**PROBLEM REQUIREMENTS:**
Each line from the start of the listing below through the line containing "Structure (mmCIF, N/CA/C/O" should be reproduced exactly, with no others.

**WORKING DATA:**
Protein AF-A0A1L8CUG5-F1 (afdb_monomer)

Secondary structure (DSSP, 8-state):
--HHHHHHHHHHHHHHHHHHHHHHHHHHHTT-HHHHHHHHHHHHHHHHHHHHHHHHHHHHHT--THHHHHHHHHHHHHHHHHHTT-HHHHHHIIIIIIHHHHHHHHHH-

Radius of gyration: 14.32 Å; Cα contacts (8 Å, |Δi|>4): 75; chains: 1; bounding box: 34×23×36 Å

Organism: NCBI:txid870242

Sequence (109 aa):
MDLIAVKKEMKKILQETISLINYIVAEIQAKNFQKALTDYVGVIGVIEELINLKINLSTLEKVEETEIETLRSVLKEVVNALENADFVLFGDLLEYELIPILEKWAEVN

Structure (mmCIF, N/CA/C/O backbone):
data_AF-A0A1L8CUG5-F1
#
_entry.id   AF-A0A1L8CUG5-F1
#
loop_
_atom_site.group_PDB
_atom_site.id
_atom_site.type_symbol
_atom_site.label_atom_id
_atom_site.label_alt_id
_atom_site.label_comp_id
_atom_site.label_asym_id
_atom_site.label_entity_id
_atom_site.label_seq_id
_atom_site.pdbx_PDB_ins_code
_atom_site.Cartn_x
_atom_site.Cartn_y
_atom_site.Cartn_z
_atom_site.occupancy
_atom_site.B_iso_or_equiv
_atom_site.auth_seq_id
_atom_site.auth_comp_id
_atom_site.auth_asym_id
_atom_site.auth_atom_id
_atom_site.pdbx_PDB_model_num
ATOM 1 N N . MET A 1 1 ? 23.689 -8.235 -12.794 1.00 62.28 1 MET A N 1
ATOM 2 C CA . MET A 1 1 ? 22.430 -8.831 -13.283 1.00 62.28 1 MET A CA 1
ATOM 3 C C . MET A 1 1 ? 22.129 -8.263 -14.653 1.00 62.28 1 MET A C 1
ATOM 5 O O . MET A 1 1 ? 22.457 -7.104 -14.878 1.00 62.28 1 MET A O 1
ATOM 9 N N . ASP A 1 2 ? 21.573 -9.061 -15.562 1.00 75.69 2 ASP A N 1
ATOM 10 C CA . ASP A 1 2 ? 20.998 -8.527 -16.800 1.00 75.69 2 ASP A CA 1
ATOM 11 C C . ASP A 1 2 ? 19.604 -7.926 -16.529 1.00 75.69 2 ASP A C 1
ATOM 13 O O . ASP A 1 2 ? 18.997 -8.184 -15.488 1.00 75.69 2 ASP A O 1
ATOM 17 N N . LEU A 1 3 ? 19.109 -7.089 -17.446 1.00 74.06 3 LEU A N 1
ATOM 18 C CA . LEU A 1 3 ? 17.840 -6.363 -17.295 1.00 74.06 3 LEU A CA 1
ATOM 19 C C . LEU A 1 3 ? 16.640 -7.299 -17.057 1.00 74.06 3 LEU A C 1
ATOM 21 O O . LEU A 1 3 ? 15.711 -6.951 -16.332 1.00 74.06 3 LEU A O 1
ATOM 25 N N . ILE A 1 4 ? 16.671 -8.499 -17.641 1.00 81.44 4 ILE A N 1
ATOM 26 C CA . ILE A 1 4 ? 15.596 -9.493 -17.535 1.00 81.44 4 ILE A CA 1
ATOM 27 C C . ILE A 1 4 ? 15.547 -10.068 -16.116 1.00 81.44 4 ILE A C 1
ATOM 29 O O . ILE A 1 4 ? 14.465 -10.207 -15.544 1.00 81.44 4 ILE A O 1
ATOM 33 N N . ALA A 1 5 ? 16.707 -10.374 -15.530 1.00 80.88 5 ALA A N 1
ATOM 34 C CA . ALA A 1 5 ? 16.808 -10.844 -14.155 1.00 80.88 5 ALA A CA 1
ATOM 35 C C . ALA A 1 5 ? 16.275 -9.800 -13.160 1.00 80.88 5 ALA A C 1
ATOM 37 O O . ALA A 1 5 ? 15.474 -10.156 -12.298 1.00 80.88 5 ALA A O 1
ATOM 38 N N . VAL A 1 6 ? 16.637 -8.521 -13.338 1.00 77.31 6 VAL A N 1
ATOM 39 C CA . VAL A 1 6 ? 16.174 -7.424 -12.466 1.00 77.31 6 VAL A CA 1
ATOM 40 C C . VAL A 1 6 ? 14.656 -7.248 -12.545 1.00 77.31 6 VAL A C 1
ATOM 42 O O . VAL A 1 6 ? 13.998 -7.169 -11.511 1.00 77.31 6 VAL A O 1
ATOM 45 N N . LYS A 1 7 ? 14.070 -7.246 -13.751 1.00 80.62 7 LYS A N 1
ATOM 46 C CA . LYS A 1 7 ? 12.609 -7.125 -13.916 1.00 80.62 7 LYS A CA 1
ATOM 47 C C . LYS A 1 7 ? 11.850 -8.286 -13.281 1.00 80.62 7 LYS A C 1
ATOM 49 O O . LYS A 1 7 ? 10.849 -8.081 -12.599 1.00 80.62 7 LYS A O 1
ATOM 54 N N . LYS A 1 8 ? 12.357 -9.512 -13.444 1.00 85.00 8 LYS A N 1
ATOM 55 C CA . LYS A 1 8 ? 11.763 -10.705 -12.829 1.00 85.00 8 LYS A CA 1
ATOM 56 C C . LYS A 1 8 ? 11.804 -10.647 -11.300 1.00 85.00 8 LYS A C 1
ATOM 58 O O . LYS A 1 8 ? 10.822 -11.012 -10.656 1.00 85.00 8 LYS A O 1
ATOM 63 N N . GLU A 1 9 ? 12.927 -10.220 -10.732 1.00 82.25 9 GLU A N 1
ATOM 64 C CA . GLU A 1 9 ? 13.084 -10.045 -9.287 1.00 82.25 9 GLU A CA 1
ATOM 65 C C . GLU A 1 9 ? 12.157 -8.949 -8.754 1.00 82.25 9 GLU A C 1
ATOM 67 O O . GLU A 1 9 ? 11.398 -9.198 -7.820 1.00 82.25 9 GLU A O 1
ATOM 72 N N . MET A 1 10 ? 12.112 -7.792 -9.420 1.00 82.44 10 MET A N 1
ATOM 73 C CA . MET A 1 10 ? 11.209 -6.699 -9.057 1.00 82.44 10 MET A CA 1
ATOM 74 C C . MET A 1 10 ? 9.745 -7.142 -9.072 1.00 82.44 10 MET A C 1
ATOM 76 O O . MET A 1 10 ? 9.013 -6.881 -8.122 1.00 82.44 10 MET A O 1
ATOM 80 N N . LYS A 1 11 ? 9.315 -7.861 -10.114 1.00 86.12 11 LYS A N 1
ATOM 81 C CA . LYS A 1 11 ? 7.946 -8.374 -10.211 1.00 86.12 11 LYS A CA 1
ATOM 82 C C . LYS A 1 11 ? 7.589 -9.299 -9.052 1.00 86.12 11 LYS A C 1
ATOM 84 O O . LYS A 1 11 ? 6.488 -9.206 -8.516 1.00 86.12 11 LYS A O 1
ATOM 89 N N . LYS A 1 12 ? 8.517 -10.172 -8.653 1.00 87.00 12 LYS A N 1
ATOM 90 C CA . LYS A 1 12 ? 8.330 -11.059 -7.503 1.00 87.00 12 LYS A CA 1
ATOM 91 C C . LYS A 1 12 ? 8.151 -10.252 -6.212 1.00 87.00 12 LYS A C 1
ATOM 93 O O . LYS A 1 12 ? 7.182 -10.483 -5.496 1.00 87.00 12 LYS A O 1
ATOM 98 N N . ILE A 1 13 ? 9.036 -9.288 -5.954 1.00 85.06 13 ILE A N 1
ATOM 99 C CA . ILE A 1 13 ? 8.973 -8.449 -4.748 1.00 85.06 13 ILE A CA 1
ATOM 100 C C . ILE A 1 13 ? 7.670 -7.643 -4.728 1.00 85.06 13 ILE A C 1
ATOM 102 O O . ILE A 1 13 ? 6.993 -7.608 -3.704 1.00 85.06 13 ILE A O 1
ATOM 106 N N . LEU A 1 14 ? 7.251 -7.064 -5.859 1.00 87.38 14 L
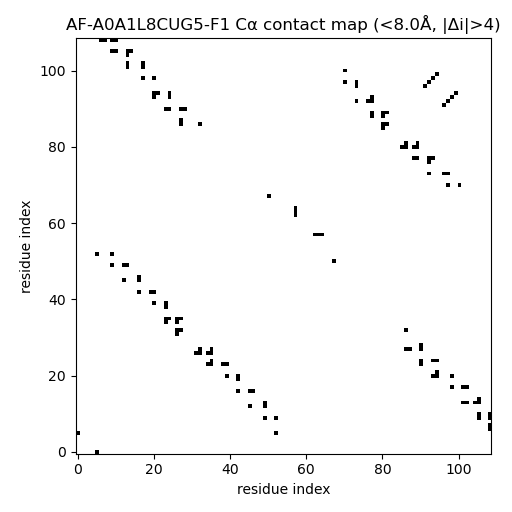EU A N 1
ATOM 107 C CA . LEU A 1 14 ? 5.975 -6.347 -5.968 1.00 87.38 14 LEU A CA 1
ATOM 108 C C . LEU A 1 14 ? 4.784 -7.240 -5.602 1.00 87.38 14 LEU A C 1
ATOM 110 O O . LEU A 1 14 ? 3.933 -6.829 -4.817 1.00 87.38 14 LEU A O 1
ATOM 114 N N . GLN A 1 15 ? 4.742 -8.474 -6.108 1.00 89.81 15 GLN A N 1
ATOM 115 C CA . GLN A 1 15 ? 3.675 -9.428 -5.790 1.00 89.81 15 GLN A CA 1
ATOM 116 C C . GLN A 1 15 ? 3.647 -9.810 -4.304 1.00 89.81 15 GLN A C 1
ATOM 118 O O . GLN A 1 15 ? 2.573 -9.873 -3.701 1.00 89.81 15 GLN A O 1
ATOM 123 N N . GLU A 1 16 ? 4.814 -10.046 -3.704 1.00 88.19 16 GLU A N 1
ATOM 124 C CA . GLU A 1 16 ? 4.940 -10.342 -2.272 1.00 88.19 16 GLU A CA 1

**ANSWER SPACE:**
Protein AF-A0A1L8CUG5-F1 (afdb_monomer)

Secondary structure (DSSP, 8-state):
--HHHHHHHHHHHHHHHHHHHHHHHHHHHTT-HHHHHHHHHHHHHHHHHHHHHHHHHHHHHT--THHHHHHHHHHHHHHHHHHTT-HHHHHHIIIIIIHHHHHHHHHH-

Radius of gyration: 14.32 Å; Cα contacts (8 Å, |Δi|>4): 75; chains: 1; bounding box: 34×23×36 Å

Organism: NCBI:txid870242

Sequence (109 aa):
MDLIAVKKEMKKILQETISLINYIVAEIQAKNFQKALTDYVGVIGVIEELINLKINLSTLEKVEETEIETLRSVLKEVVNALENADFVLFGDLLEYELIPILEKWAEVN

Structure (mmCIF, N/CA/C/O backbone):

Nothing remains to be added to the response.